Par François Hommeril
Le « marché » du travail n’existe pas. Il est fini le temps où les ouvriers, réunis place de grève, attendaient que le prix proposé pour la journée de labeur suffise à leur subsistance quotidienne. Car si un marché est défini par l’équilibre de l’offre et de la demande fixant le prix de la transaction, alors il faut se rendre à l’évidence, le marché du travail est un concept politique dont le contenu scientifique est maigre et l’utilisation opérationnelle assez suspecte.
Les charlatans du néolibéralisme, affairés à l’arrière de leur roulotte à vendre leur élixir frelaté, marquant « dérégulation » sur leur étiquette jaunie ont oublié dans leur boniment une chose fondamentale : la mobilité. En chimie, on apprend que l’activité n’égale la concentration que si la vitesse de déplacement est infinie. Ainsi, par analogie, il est facile de comprendre que la demande d’emploi, aussi concentrée soit-elle, ne satisfera une offre que si elle est en condition d’en faire le chemin. Bon sang quelle découverte ! Il y a donc de la vie dans l’avalanche de statistiques absconses que l’on doit subir au milieu de justifications vaseuses dès qu’il s’agit de punir le chômeur d’être victime de sa condition d’inactif. Et que tant d’entreprises déclarent, la main sur le cœur, qu’elles ont besoin de lui. Et cette vie est une addition de situations bien concrètes. La distance entre Lille et La Rochelle, la lenteur du train entre Paris et Cherbourg, le prix du logement et l’endettement des ménages. Mais il y a aussi la fatigue, la maladie, un divorce ou encore la mobilité sociale, dans les deux sens. Les dispositifs de formations incohérents et la volonté légitime de ne pas céder au déclassement. Il y a des histoires de vie, des parcours et des individualités. Il y a la richesse et la couleur de la diversité puis l’histoire racontée des expériences, du traumatisme de l’échec à la joie du succès. Et l’âge enfin, comme une synthèse valorisante ou un boulet, c’est selon.
Ainsi va la question de la démographie et du vieillissement et des deux moyens d’aborder le sujet. Il y a celui du légiste, scalpel en main, il dissèque. Il démembre et vide un corps sans vie pour tenter de comprendre ce qui ne va pas. Il produit des rapports et assène des conclusions. Voici les politiques publiques de l’emploi menée depuis 20 ans en France. Assemblage hétéroclite de lieux communs et d’ordonnances périmées, elles prétendent agir sur un corps social théorique pour lequel tout est réductible à un tableur farci de pourcentages.
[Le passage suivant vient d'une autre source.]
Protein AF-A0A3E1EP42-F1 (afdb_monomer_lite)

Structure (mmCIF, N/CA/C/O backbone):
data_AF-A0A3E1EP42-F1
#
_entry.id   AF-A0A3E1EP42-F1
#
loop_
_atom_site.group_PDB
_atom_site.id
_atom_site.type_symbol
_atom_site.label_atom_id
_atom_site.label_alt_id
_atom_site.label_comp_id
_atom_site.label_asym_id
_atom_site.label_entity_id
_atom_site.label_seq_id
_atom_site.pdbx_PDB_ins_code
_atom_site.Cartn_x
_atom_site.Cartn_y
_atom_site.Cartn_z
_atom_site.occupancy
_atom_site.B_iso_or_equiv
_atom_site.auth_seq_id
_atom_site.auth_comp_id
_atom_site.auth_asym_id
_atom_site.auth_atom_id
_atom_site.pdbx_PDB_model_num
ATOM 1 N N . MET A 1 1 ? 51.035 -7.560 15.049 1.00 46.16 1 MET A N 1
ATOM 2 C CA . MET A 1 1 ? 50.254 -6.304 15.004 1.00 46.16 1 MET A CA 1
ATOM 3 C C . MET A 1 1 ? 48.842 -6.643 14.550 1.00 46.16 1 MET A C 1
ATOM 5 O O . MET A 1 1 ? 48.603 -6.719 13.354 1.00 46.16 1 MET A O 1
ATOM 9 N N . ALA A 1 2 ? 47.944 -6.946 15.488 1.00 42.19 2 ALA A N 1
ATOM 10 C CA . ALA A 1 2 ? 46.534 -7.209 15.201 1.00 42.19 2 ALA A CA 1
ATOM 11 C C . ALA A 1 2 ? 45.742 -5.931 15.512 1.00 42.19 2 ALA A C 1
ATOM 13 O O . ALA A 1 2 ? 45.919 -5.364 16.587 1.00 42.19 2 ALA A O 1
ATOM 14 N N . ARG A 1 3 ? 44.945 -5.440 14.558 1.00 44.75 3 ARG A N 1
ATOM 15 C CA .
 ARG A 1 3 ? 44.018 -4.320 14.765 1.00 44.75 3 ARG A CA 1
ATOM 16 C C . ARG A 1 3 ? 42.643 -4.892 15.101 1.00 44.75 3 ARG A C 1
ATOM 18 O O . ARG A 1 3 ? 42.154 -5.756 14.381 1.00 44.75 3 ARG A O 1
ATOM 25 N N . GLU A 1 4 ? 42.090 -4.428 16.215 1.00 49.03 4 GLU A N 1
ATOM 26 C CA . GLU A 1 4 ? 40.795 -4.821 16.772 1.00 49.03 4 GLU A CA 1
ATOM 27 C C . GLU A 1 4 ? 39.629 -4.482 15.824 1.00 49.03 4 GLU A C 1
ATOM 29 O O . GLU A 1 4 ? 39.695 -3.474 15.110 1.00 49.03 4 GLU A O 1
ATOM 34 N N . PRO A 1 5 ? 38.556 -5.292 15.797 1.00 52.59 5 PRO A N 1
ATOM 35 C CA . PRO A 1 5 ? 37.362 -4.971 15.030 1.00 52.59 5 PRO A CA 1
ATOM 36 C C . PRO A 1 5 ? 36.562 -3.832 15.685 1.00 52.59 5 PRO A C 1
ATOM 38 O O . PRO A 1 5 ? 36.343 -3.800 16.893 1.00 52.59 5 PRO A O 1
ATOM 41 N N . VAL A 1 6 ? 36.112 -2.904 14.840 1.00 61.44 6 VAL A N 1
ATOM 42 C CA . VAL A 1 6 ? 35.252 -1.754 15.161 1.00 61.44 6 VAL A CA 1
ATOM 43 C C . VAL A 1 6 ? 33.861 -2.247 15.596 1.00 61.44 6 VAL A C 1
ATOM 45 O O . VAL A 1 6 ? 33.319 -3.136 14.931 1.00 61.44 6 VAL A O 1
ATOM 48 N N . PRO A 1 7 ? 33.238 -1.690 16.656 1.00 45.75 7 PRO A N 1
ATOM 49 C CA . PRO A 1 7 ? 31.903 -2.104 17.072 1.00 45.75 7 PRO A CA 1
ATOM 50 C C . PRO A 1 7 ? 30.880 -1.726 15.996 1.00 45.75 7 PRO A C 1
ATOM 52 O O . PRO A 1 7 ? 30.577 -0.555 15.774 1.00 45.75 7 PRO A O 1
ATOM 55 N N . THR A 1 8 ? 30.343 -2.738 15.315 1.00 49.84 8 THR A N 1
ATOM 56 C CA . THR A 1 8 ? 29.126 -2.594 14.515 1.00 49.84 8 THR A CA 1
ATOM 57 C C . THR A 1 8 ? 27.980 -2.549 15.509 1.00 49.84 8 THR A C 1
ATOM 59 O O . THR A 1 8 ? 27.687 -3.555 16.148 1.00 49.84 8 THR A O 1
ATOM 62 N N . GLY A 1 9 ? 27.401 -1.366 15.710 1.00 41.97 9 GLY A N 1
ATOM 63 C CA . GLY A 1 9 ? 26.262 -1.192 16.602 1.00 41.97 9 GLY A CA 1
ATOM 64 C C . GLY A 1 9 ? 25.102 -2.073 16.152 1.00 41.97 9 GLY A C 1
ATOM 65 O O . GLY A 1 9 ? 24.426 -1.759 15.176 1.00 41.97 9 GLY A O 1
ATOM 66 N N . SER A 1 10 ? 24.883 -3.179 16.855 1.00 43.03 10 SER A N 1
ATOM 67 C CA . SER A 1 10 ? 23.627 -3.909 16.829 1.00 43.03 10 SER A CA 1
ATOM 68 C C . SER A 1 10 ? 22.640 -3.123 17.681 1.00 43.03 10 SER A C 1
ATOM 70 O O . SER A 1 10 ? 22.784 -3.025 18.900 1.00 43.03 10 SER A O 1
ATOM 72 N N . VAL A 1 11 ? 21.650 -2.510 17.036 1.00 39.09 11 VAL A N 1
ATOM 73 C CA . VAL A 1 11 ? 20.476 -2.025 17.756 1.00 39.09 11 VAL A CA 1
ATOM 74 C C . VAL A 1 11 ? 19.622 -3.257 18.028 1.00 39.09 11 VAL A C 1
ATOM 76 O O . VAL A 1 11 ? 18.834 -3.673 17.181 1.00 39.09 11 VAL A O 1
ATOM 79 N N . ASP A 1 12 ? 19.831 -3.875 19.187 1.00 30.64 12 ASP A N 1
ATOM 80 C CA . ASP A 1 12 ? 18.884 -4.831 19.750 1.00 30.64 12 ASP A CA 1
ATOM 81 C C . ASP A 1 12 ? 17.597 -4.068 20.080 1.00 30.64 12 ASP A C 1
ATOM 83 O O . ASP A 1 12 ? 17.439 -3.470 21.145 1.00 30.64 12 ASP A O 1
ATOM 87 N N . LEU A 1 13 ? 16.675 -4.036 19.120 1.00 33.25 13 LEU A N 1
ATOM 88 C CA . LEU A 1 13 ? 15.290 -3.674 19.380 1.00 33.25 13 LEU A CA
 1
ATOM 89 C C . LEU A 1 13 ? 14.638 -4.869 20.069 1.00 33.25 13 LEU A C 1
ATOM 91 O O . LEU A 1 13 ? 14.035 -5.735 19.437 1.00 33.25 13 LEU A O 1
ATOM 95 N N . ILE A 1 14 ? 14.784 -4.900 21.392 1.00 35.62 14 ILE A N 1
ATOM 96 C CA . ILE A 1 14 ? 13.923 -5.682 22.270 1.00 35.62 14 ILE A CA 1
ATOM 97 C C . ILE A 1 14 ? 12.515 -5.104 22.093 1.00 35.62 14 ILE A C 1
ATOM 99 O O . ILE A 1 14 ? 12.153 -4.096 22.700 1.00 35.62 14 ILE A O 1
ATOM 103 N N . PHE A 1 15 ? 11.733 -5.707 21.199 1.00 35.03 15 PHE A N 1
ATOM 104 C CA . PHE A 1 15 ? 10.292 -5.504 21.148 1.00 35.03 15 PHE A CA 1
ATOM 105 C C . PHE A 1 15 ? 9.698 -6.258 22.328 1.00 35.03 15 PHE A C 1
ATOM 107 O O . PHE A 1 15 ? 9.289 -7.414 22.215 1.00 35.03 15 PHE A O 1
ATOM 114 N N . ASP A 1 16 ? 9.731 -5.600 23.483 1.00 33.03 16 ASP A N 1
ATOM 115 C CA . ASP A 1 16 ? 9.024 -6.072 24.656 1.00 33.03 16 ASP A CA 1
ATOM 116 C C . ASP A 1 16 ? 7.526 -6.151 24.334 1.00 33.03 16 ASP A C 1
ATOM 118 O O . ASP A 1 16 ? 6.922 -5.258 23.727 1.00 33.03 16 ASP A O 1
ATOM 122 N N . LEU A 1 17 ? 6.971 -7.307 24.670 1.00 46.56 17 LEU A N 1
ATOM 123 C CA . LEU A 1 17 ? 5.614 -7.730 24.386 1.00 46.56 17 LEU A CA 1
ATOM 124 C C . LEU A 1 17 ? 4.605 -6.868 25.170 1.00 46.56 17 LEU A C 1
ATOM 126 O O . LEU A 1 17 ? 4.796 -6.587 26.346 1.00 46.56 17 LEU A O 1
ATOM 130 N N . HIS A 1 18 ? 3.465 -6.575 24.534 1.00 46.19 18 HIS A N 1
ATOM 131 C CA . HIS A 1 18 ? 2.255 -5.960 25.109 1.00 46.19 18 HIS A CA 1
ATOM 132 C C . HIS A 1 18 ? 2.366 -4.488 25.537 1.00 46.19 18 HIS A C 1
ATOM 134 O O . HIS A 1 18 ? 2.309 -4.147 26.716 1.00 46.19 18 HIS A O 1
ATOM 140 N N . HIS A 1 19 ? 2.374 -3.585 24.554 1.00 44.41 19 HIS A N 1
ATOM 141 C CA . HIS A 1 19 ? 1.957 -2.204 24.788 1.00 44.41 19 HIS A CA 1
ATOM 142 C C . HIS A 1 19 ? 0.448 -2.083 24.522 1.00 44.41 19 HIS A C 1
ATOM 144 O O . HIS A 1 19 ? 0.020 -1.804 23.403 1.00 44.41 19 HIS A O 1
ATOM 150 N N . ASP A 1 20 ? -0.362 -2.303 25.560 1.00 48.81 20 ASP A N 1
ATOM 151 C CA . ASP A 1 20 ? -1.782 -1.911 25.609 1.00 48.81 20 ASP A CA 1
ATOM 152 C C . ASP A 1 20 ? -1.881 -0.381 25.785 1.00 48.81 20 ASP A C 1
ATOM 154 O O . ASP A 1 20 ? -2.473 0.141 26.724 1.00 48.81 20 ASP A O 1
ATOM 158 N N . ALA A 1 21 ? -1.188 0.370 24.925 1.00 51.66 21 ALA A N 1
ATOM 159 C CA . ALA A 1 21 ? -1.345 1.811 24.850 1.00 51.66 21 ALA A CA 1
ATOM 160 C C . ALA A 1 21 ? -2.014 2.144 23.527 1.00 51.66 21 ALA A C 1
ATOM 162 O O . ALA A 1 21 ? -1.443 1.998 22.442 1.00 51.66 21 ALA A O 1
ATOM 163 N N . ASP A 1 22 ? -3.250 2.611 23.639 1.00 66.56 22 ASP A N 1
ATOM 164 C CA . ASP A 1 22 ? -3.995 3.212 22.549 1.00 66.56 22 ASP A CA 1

Mais jamais ces politiques ne sont évaluées, avec pour seul résultat mesurable, des centaines de milliards distribués sans discernement ni condition. Politiques dispendieuses et inefficaces qui appauvrissent la France et désespèrent le travailleur.
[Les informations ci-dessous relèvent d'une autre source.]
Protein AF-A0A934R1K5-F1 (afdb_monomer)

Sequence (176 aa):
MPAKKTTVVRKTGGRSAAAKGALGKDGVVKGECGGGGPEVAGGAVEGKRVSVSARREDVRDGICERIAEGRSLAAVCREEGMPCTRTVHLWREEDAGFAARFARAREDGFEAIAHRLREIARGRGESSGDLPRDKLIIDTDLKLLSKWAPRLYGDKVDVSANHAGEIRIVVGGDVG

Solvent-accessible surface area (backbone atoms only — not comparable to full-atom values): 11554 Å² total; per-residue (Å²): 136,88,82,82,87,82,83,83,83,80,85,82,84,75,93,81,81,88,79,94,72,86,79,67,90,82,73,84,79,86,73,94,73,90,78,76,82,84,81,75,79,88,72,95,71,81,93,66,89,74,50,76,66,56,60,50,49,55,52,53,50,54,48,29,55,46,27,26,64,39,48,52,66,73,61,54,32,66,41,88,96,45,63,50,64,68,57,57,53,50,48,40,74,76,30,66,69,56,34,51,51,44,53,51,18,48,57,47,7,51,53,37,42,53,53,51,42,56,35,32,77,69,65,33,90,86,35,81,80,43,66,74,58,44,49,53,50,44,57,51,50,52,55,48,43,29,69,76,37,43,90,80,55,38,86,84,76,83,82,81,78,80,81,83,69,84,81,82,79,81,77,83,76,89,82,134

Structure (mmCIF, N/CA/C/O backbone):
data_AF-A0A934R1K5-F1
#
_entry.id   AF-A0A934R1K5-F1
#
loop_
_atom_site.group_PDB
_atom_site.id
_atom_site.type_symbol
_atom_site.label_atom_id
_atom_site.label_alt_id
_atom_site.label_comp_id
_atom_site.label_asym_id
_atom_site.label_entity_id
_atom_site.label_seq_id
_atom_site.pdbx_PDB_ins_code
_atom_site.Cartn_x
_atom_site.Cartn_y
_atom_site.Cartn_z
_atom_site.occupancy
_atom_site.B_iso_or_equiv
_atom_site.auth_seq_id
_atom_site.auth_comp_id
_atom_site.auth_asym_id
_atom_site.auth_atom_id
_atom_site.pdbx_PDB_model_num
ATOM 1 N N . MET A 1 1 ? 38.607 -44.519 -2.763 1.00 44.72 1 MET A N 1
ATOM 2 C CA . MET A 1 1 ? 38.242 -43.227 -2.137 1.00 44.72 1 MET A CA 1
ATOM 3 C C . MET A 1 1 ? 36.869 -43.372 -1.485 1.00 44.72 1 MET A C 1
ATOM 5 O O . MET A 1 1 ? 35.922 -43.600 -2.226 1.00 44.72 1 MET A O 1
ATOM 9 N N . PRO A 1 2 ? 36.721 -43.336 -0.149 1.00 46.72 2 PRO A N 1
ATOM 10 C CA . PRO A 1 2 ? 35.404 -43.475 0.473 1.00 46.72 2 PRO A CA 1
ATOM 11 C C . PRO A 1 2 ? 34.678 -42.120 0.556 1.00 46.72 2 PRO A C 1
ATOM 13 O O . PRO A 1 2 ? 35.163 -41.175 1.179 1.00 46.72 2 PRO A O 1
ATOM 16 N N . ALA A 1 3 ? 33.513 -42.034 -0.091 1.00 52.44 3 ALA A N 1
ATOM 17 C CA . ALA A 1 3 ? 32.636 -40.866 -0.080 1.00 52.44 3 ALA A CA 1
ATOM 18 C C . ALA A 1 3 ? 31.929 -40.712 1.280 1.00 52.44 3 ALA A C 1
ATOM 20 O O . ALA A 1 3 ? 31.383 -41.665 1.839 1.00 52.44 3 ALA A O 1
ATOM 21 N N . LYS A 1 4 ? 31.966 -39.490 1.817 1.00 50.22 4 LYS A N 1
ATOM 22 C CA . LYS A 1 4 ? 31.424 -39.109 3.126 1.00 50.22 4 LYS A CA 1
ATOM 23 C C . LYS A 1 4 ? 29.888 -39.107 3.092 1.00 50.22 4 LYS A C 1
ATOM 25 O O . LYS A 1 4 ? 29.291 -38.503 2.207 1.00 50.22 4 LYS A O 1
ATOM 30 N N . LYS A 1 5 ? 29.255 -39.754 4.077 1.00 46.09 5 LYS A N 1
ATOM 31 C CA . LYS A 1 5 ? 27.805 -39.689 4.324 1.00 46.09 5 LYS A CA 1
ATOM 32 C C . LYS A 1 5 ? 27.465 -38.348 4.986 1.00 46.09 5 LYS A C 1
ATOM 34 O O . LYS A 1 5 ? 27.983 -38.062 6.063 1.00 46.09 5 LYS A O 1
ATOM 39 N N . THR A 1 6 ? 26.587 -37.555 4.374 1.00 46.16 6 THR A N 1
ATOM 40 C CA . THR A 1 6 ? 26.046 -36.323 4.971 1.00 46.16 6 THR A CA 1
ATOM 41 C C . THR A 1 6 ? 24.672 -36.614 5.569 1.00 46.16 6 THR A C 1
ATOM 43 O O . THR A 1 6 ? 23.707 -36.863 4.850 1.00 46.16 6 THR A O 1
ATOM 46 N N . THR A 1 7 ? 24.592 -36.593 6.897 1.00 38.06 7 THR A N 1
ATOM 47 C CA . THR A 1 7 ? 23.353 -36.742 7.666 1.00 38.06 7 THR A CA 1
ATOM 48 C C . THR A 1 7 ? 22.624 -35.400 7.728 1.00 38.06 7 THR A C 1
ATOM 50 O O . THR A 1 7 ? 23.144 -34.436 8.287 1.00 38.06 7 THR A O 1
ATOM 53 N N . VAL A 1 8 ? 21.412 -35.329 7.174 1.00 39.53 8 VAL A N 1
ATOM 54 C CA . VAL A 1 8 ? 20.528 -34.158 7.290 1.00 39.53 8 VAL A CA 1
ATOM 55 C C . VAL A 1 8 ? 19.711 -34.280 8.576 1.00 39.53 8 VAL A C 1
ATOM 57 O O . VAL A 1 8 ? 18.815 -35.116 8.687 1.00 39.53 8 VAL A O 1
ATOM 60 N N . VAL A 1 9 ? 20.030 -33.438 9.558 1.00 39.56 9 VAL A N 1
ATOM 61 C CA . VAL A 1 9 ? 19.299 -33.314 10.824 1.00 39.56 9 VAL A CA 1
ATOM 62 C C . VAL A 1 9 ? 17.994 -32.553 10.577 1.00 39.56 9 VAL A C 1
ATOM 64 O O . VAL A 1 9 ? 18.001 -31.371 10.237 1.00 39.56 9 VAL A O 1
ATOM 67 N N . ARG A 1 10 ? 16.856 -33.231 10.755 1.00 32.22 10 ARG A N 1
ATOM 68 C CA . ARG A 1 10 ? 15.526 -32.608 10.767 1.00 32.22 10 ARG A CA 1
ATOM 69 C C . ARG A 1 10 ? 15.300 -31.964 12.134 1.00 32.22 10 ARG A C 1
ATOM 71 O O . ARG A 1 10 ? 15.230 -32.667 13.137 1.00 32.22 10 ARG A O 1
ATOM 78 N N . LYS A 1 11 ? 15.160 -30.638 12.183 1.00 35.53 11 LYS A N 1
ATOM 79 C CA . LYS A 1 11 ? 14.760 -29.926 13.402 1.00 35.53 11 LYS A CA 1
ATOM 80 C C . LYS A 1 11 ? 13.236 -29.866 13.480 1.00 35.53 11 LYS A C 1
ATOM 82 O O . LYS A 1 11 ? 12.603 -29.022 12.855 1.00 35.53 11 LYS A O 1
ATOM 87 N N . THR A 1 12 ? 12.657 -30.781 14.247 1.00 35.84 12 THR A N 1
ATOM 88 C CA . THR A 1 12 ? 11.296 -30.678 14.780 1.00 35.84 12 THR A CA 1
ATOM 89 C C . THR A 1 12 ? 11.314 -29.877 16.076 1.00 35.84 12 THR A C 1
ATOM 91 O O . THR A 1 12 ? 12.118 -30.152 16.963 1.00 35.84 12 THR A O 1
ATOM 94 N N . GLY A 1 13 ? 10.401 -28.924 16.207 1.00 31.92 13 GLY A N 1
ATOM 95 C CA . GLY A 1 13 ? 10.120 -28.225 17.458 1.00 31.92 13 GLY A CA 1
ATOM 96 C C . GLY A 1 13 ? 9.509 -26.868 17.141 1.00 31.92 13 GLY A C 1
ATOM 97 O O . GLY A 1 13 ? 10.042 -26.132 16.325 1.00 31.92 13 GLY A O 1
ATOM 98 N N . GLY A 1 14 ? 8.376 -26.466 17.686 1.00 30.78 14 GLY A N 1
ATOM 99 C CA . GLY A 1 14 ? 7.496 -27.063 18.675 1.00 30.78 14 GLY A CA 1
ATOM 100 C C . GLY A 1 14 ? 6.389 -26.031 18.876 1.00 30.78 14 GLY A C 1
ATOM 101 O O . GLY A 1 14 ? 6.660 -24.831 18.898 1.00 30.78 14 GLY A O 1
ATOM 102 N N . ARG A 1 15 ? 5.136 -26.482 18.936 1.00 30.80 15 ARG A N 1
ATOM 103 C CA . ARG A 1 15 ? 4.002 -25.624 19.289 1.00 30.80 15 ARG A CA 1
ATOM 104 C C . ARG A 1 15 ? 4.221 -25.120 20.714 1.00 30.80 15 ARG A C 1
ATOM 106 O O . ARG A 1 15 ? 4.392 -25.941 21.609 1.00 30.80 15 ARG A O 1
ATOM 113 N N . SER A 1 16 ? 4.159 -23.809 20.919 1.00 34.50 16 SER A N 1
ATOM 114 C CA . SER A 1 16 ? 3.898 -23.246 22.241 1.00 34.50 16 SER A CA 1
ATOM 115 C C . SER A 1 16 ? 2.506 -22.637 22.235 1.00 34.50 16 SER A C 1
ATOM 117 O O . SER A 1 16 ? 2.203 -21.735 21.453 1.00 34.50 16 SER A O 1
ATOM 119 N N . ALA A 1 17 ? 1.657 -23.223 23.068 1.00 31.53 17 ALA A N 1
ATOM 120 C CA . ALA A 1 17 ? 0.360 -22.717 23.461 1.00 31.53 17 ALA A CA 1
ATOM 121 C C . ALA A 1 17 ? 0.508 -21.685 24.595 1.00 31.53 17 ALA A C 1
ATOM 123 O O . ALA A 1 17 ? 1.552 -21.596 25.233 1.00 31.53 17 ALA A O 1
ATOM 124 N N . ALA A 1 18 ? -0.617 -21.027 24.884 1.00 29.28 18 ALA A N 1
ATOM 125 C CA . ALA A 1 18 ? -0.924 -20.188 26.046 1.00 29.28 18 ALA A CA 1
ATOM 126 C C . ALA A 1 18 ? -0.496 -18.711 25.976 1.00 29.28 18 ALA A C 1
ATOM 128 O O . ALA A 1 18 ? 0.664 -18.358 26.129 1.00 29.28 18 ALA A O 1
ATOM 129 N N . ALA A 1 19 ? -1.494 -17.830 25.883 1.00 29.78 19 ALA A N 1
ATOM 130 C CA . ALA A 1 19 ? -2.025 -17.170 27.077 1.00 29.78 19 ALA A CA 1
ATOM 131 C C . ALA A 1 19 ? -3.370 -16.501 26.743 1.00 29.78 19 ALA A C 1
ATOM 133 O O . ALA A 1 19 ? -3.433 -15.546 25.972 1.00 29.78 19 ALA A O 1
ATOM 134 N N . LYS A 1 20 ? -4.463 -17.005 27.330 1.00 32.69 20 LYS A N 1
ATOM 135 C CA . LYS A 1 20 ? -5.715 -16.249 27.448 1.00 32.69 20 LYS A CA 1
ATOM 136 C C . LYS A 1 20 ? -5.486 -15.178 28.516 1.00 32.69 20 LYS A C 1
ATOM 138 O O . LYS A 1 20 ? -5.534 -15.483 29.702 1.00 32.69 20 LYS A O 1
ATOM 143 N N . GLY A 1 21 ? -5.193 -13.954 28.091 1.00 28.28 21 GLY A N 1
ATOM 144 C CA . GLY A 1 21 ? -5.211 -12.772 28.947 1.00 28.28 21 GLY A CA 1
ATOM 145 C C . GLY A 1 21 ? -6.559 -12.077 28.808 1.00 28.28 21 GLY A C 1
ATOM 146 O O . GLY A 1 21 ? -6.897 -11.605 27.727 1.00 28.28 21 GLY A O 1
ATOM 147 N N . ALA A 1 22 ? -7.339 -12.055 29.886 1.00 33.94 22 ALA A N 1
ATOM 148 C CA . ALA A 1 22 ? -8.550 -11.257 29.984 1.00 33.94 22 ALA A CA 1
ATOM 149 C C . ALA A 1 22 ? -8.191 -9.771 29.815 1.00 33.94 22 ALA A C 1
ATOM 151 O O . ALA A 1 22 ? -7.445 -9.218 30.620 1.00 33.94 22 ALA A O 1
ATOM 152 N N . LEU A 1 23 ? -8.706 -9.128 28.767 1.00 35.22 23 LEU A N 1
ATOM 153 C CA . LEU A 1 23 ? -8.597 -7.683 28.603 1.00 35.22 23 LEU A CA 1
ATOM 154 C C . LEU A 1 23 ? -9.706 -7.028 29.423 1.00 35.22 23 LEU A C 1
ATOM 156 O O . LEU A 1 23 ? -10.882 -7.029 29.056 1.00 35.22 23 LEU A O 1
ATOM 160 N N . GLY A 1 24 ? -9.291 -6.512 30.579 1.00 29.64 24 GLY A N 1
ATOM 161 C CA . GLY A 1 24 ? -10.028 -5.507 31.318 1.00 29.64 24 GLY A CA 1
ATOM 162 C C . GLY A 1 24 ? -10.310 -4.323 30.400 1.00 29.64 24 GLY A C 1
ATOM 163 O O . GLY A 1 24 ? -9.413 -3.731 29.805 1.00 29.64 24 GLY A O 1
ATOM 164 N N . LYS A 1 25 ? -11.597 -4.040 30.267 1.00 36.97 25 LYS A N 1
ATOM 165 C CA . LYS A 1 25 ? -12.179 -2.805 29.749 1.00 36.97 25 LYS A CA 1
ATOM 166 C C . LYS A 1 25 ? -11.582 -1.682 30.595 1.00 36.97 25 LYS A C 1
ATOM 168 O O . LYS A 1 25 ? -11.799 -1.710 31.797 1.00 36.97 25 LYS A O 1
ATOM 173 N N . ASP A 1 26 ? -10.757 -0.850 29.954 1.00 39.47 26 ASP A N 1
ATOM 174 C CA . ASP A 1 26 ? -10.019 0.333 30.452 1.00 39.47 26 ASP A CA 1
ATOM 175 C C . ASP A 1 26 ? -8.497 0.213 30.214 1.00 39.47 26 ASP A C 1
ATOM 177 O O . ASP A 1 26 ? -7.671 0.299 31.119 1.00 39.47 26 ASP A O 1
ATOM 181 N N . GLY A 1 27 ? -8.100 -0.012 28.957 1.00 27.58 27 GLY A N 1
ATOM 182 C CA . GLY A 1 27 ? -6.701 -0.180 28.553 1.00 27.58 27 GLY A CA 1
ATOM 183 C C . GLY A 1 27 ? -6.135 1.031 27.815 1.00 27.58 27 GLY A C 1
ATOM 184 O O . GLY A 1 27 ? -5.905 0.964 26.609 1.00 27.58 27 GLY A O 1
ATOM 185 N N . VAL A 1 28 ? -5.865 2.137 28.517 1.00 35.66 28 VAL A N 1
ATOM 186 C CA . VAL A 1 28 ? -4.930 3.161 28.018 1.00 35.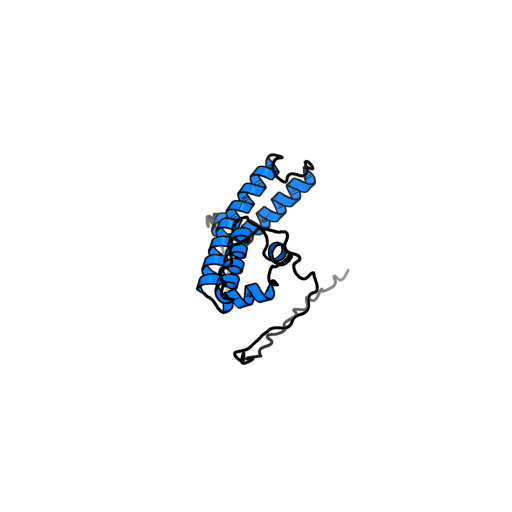66 28 VAL A CA 1
ATOM 187 C C . VAL A 1 28 ? -3.540 2.519 27.955 1.00 35.66 28 VAL A C 1
ATOM 189 O O . VAL A 1 28 ? -2.827 2.435 28.952 1.00 35.66 28 VAL A O 1
ATOM 192 N N . VAL A 1 29 ? -3.159 2.016 26.780 1.00 36.09 29 VAL A N 1
ATOM 193 C CA . VAL A 1 29 ? -1.813 1.491 26.520 1.00 36.09 29 VAL A CA 1
ATOM 194 C C . VAL A 1 29 ? -0.822 2.650 26.435 1.00 36.09 29 VAL A C 1
ATOM 196 O O . VAL A 1 29 ? -0.638 3.271 25.391 1.00 36.09 29 VAL A O 1
ATOM 199 N N . LYS A 1 30 ? -0.184 2.946 27.568 1.00 33.47 30 LYS A N 1
ATOM 200 C CA . LYS A 1 30 ? 0.972 3.839 27.661 1.00 33.47 30 LYS A CA 1
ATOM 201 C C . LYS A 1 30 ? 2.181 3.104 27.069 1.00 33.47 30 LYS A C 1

Puis il y a celui du syndicaliste. Immergée dans la réalité des vies et les désirs de chacun, la vision de la CFE-CGC est dynamique. Il s’agit de concilier les temps de vie et de valoriser l’expérience, d’aménager les fins de carrière et favoriser la transmission. Face à la frilosité d’un patronat bunkerisé dans l’idéologie « financiariste », l’espace de négociation aujourd’hui est réduit mais rien n’est perdu. Le vieillissement profitera à tous ceux qui s’intéresseront à la valeur des personnes avant de considérer leur coût. Les entreprises qui comprendront enfin que l’enjeu de la compétitivité est une question de compétence, de motivation et d’adhésion à une stratégie de développement subsisteront, les autres disparaitront.